Die Betriebssysteme und Backup – Speicherdienste von Google und Apple sind sicherlich DSGVO konform. Falls sie Datensicherheit dieser Dienste nicht gegeben wäre, würden diese Firmen sicherlich verklagt. Deshalb können Sie darauf aufbauend DSGVO entsprechend arbeiten. Allerdings damit der gesamte Prozess DSGVO konform ist, müssen Sie ihre Arbeitsweise auch entsprechend gestalten. Sie müssen sich bewusst sein, dass Sie private und sensible Daten erheben und sich entsprechend verhalten. Deshalb dürfen Sie nur objektive und sachliche Unterrichtsbeobachtungen, die für die Mitarbeitsnote relevant sind, eingeben. Es müssen nicht alle persönlichen Dinge in einer Lehrerapp festgehalten werden. Dies gilt auch für Schülerbilder, für die meist gesonderte Erlaubnisse eingeholt werden müssen. Zudem müssen Sie die Daten, wenn kein dienstliche Begründung mehr besteht, auch regelmäßig löschen.

Kann die MitarbeitsAPP an allen staatlichen Schulen in Deutschland eingesetzt werden?

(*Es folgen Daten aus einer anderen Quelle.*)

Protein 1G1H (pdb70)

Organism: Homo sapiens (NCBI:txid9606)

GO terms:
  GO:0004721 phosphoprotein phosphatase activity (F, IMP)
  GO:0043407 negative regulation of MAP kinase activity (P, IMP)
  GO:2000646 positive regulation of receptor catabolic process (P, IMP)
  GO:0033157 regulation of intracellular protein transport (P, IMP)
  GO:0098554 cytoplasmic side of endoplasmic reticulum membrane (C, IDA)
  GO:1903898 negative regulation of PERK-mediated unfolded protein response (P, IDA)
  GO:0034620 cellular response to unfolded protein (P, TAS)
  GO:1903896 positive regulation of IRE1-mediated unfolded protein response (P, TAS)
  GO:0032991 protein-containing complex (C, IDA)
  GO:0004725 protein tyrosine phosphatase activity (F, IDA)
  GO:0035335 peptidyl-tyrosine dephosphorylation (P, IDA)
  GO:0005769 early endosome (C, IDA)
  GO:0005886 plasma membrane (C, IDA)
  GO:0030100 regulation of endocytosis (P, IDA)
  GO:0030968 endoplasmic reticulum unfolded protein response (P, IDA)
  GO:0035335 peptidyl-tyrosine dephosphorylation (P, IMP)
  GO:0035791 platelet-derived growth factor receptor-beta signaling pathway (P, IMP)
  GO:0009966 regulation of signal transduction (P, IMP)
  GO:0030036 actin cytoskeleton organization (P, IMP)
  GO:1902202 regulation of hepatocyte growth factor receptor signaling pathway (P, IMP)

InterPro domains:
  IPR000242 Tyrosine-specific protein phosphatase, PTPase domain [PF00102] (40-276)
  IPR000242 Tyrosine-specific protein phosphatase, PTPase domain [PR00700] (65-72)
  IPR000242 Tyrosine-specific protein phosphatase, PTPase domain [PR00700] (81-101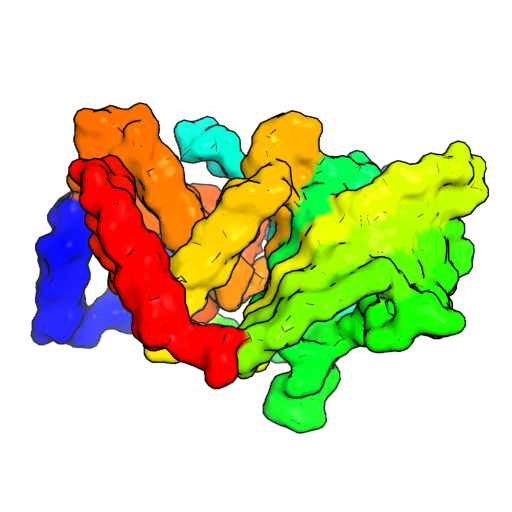)
  IPR000242 Tyrosine-specific protein phosphatase, PTPase domain [PR00700] (169-186)
  IPR000242 Tyrosine-specific protein phosphatase, PTPase domain [PR00700] (210-228)
  IPR000242 Tyrosine-specific protein phosphatase, PTPase domain [PR00700] (244-259)
  IPR000242 Tyrosine-specific protein phosphatase, PTPase domain [PR00700] (260-270)
  IPR000242 Tyrosine-specific protein phosphatase, P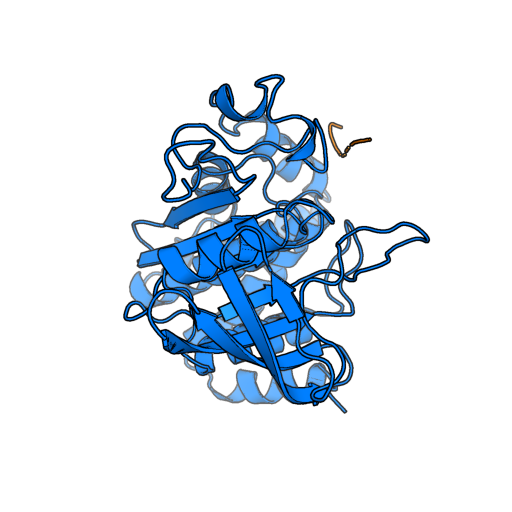TPase domain [PS50055] (3-277)
  IPR000242 Tyrosine-specific protein phosphatase, PTPase domain [SM00194] (15-279)
  IPR000387 Tyrosine-specific protein phosphatases domain [PS50056] (189-268)
  IPR003595 Protein-tyrosine phosphatase, catalytic [SM00404] (170-276)
  IPR012265 Protein-tyrosine phosphatase, non-receptor type-1/2 [PIRSF000926] (3-431)
  IPR016130 Protein-tyrosine phosphatase, active site [PS00383] (213-223)
  IPR029021 Protein-tyrosine phosphatase-like [G3DSA:3.90.190.10] (1-298)
  IPR029021 Protein-tyrosine phosphatase-like [SSF52799] (3-294)
  IPR051985 Non-receptor type tyrosine-specific phosphatase [PTHR46047] (1-428)

Solvent-accessible surface area: 14409 Å² total

Nearest PDB structures (foldseek):
  1g1f-assembly1_A  TM=1.000E+00  e=1.119E-59  Homo sapiens
  7s4f-assembly1_A  TM=9.954E-01  e=8.866E-60  Homo sapiens
  2nta-assembly1_A  TM=9.945E-01  e=3.015E-59  Homo sapiens
  6pg0-assembly1_A  TM=9.961E-01  e=5.724E-59  Homo sapiens
  8exi-assembly1_A  TM=9.938E-01  e=1.295E-58  Homo sapiens

Structure (mmCIF, N/CA/C/O backbone):
data_1G1H
#
_entry.id   1G1H
#
_cell.length_a   44.827
_cell.length_b   90.112
_cell.length_c   53.591
_cell.angle_alpha   90.00
_cell.angle_beta   99.21
_cell.angle_gamma   90.00
#
_symmetry.space_group_name_H-M   'P 1 21 1'
#
loop_
_entity.id
_entity.type
_entity.pdbx_description
1 polymer 'PROTEIN TYROSINE PHOSPHATASE 1B'
2 polymer 'BI-PHOSPHORYLATED PEPTIDE FROM THE INSULIN RECEPTOR KINASE'
3 water water
#
loop_
_atom_site.group_PDB
_atom_site.id
_atom_site.type_symbol
_atom_site.label_atom_id
_atom_site.label_alt_id
_atom_site.label_comp_id
_atom_site.label_asym_id
_atom_site.label_entity_id
_atom_site.label_seq_id
_atom_site.pdbx_PDB_ins_code
_atom_site.Cartn_x
_atom_site.Cartn_y
_atom_site.Cartn_z
_atom_site.occupancy
_atom_site.B_iso_or_equiv
_atom_site.auth_seq_id
_atom_site.auth_comp_id
_atom_site.auth_asym_id
_atom_site.auth_atom_id
_atom_site.pdbx_PDB_model_num
ATOM 1 N N . MET A 1 1 ? 7.433 17.975 24.165 1.00 66.05 1 MET A N 1
ATOM 2 C CA . MET A 1 1 ? 6.076 17.902 24.779 1.00 65.91 1 MET A CA 1
ATOM 3 C C . MET A 1 1 ? 5.867 16.527 25.428 1.00 65.07 1 MET A C 1
ATOM 4 O O . MET A 1 1 ? 4.807 16.269 26.008 1.00 65.57 1 MET A O 1
ATOM 9 N N . GLU A 1 2 ? 6.903 15.678 25.365 1.00 63.15 2 GLU A N 1
ATOM 10 C CA . GLU A 1 2 ? 6.925 14.294 25.891 1.00 61.23 2 GLU A CA 1
ATOM 11 C C . GLU A 1 2 ? 5.980 13.403 25.076 1.00 59.80 2 GLU A C 1
ATOM 12 O O . GLU A 1 2 ? 4.763 13.612 25.078 1.00 58.61 2 GLU A O 1
ATOM 18 N N . MET A 1 3 ? 6.553 12.370 24.456 1.00 59.00 3 MET A N 1
ATOM 19 C CA . MET A 1 3 ? 5.824 11.444 23.582 1.00 58.29 3 MET A CA 1
ATOM 20 C C . MET A 1 3 ? 4.607 10.655 24.068 1.00 57.11 3 MET A C 1
ATOM 21 O O . MET A 1 3 ? 3.640 10.542 23.316 1.00 57.19 3 MET A O 1
ATOM 26 N N . GLU A 1 4 ? 4.634 10.126 25.295 1.00 56.26 4 GLU A N 1
ATOM 27 C CA . GLU A 1 4 ? 3.496 9.349 25.811 1.00 55.87 4 GLU A CA 1
ATOM 28 C C . GLU A 1 4 ? 2.282 10.228 26.131 1.00 55.07 4 GLU A C 1
ATOM 29 O O . GLU A 1 4 ? 1.140 9.815 25.913 1.00 55.00 4 GLU A O 1
ATOM 35 N N . LYS A 1 5 ? 2.547 11.451 26.593 1.00 54.26 5 LYS A N 1
ATOM 36 C CA . LYS A 1 5 ? 1.501 12.426 26.911 1.00 53.37 5 LYS A CA 1
ATOM 37 C C . LYS A 1 5 ? 0.924 12.977 25.598 1.00 52.09 5 LYS A C 1
ATOM 38 O O . LYS A 1 5 ? -0.286 13.208 25.493 1.00 51.35 5 LYS A O 1
ATOM 44 N N . GLU A 1 6 ? 1.788 13.115 24.591 1.00 50.83 6 GLU A N 1
ATOM 45 C CA . GLU A 1 6 ? 1.392 13.610 23.274 1.00 49.97 6 GLU A CA 1
ATOM 46 C C . GLU A 1 6 ? 0.554 12.566 22.520 1.00 50.22 6 GLU A C 1
ATOM 47 O O . GLU A 1 6 ? -0.412 12.922 21.850 1.00 48.99 6 GLU A O 1
ATOM 53 N N . PHE A 1 7 ? 0.898 11.287 22.700 1.00 50.93 7 PHE A N 1
ATOM 54 C CA . PHE A 1 7 ? 0.208 10.151 22.068 1.00 52.16 7 PHE A CA 1
ATOM 55 C C . PHE A 1 7 ? -1.271 10.065 22.478 1.00 52.98 7 PHE A C 1
ATOM 56 O O . PHE A 1 7 ? -2.155 10.010 21.615 1.00 53.04 7 PHE A O 1
ATOM 64 N N . GLU A 1 8 ? -1.510 10.045 23.792 1.00 53.56 8 GLU A N 1
ATOM 65 C CA . GLU A 1 8 ? -2.850 9.952 24.382 1.00 54.70 8 GLU A CA 1
ATOM 66 C C . GLU A 1 8 ? -3.776 11.110 24.010 1.00 54.30 8 GLU A C 1
ATOM 67 O O . GLU A 1 8 ? -4.981 10.916 23.856 1.00 53.97 8 GLU A O 1
ATOM 73 N N . GLN A 1 9 ? -3.184 12.289 23.814 1.00 54.47 9 GLN A N 1
ATOM 74 C CA . GLN A 1 9 ? -3.902 13.512 23.444 1.00 55.06 9 GLN A CA 1
ATOM 75 C C . GLN A 1 9 ? -4.431 13.446 22.000 1.00 54.31 9 GLN A C 1
ATOM 76 O O . GLN A 1 9 ? -5.596 13.763 21.747 1.00 53.30 9 GLN A O 1
ATOM 82 N N . ILE A 1 10 ? -3.567 13.011 21.079 1.00 53.78 10 ILE A N 1
ATOM 83 C CA . ILE A 1 10 ? -3.894 12.892 19.652 1.00 53.03 10 ILE A CA 1
ATOM 84 C C . ILE A 1 10 ? -4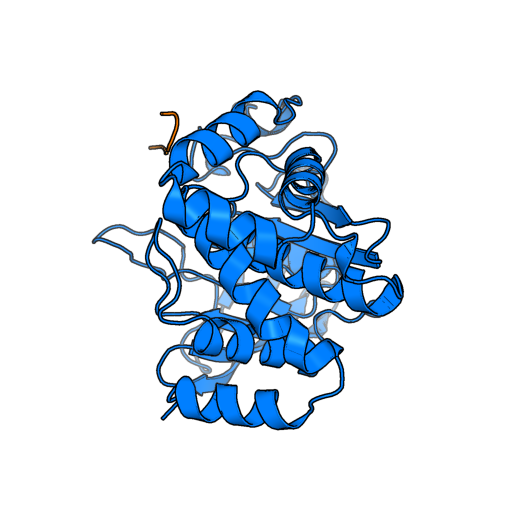.860 11.725 19.376 1.00 52.87 10 ILE A C 1
ATOM 85 O O . ILE A 1 10 ? -5.685 11.802 18.462 1.00 51.67 10 ILE A O 1
ATOM 90 N N . ASP A 1 11 ? -4.774 10.674 20.193 1.00 53.49 11 ASP A N 1
ATOM 91 C CA . ASP A 1 11 ? -5.646 9.505 20.059 1.00 54.72 11 ASP A CA 1
ATOM 92 C C . ASP A 1 11 ? -7.049 9.779 20.628 1.00 55.42 11 ASP A C 1
ATOM 93 O O . ASP A 1 11 ? -8.021 9.124 20.240 1.00 55.40 11 ASP A O 1
ATOM 98 N N . LYS A 1 12 ? -7.138 10.760 21.533 1.00 56.15 12 LYS A N 1
ATOM 99 C CA . LYS A 1 12 ? -8.403 11.175 22.153 1.00 56.82 12 LYS A CA 1
ATOM 100 C C . LYS A 1 12 ? -9.095 12.190 21.229 1.00 56.00 12 LYS A C 1
ATOM 101 O O . LYS A 1 12 ? -10.324 12.206 21.123 1.00 55.80 12 LYS A O 1
ATOM 107 N N . SER A 1 13 ? -8.286 13.013 20.557 1.00 55.50 13 SER A N 1
ATOM 108 C CA . SER A 1 13 ? -8.769 14.036 19.623 1.00 54.63 13 SER A CA 1
ATOM 109 C C . SER A 1 13 ? -9.028 13.480 18.225 1.00 53.54 13 SER A C 1
ATOM 110 O O . SER A 1 13 ? -9.810 14.060 17.466 1.00 53.22 13 SER A O 1
ATOM 113 N N . GLY A 1 14 ? -8.351 12.374 17.895 1.00 52.88 14 GLY A N 1
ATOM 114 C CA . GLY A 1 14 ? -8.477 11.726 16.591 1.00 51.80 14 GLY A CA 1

Die Nutzung der App muss meist der Schulleitung angezeigt oder bei der Schulleitung beantragt werden. Dazu gibt es in jedem Bundesland unterschiedliche Erlasse und Verordnungen.

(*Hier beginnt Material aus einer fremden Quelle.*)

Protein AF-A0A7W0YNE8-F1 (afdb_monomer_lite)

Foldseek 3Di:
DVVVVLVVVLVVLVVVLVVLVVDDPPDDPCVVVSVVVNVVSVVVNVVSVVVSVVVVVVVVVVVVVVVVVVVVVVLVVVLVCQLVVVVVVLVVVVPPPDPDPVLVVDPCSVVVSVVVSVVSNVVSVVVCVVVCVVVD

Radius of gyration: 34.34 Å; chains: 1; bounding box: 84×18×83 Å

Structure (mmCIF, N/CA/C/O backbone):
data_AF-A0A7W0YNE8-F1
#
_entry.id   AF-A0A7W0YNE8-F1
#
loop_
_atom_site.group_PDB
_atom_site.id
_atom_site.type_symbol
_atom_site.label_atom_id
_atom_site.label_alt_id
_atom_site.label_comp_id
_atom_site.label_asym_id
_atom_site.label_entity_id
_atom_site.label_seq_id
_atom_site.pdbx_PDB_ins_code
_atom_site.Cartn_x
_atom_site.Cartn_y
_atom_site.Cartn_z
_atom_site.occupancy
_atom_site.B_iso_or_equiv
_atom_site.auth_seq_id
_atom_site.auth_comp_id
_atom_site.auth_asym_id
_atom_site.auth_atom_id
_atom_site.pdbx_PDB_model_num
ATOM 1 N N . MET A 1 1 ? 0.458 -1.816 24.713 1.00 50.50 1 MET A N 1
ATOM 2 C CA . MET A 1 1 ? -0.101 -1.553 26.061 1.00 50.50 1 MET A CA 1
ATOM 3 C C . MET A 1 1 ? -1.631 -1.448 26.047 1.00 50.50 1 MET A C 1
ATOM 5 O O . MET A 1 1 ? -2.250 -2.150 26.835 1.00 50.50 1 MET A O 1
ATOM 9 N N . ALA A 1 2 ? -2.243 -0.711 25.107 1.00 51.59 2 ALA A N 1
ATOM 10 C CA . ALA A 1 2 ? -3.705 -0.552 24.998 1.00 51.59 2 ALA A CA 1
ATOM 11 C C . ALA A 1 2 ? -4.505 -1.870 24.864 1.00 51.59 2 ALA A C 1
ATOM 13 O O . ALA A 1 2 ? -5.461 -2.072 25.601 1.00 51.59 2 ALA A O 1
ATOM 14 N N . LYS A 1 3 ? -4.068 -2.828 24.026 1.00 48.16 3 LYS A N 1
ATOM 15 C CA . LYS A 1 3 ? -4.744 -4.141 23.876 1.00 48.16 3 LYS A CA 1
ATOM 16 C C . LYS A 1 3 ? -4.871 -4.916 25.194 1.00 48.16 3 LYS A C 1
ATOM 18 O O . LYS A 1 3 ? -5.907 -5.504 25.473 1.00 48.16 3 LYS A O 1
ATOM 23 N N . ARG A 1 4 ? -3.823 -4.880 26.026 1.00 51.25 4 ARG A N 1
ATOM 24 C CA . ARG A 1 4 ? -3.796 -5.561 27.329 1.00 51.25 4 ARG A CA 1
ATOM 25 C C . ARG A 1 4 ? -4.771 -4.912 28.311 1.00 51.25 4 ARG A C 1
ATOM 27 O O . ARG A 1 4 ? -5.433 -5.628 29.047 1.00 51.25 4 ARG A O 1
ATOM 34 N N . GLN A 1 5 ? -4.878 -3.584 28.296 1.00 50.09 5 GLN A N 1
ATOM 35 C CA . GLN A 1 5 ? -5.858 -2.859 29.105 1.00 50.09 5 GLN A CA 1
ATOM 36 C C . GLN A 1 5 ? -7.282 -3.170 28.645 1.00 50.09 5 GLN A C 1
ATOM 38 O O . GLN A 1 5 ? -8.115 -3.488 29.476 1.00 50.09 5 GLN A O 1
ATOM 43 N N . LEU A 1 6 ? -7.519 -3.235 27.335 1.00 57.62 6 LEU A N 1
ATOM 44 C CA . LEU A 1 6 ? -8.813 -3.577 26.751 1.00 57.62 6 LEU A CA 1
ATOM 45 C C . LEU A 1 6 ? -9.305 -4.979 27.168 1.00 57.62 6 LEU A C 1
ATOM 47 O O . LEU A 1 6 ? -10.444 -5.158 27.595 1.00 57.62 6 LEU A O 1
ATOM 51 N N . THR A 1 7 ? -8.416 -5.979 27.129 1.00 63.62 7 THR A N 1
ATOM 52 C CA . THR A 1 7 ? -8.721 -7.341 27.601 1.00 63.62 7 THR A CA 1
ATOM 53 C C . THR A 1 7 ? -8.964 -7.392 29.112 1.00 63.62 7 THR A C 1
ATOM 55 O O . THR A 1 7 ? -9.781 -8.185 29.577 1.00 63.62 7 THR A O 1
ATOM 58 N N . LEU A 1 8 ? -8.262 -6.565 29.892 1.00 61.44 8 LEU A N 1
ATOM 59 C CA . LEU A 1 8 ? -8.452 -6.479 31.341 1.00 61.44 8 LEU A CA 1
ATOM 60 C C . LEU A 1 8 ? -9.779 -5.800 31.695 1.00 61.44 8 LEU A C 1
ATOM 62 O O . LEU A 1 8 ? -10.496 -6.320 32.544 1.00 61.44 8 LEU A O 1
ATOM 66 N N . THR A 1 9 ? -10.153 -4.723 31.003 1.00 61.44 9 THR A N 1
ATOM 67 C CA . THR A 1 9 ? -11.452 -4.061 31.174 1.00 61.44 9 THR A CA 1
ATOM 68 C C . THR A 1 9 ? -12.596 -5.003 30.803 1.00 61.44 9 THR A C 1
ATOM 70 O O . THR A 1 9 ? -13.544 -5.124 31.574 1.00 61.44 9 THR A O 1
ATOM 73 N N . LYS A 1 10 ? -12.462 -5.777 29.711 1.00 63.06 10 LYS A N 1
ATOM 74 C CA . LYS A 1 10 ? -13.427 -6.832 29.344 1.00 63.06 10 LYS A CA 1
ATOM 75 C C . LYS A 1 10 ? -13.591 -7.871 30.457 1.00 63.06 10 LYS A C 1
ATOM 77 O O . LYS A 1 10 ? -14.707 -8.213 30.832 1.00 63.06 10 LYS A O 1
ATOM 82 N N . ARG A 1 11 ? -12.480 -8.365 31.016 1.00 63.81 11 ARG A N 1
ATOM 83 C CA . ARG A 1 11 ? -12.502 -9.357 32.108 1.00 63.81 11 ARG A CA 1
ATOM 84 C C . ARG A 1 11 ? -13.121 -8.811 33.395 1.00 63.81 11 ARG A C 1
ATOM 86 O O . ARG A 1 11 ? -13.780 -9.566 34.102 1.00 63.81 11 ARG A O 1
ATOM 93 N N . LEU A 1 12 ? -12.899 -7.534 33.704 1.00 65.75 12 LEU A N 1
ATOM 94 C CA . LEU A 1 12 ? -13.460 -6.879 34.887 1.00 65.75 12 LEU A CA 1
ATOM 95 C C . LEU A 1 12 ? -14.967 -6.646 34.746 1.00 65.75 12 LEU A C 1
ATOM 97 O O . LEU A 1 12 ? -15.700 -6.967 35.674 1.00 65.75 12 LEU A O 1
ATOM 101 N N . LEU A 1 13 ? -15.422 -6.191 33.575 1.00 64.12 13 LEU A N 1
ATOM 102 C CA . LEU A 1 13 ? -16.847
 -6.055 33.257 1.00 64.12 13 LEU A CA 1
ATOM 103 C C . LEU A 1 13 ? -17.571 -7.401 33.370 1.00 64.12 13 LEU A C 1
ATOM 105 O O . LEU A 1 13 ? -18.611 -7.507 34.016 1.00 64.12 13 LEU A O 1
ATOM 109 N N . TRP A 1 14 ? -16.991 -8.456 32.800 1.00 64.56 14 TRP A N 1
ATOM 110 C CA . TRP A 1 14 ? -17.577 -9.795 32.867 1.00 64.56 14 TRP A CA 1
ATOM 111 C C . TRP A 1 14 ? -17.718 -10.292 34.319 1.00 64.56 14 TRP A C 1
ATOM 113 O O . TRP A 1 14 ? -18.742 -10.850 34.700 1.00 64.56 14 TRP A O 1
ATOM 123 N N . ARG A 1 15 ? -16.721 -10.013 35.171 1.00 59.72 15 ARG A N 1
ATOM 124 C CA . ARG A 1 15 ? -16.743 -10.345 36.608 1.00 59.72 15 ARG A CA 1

2 Kommentare zu „Ist die MitarbeitsAPP DSGVO konform?“

  1. Es wäre trotzdem sehr hilfreich, wenn sich die Applikation vom iPad mit dem iPhone synchronisieren würde.
    Es ist die gleiche cloud und die gleichen Zugriffsvoraussetzungen (Fingerprint beziehungsweise Gesichtserkennung)

    1. StefanHeizmann

      Danke für den Kommentar. Ich weiß im Moment nicht, ob ich das umsetzen soll. Es gäbe dann die Daten schon auf mehreren Geräten. Letztendlich macht es die App damit mehr angreifbar. So sehr ich den Wunsch verstehe: Im Moment möchte ich in diesem Punkt abwarten und weiter überlegen.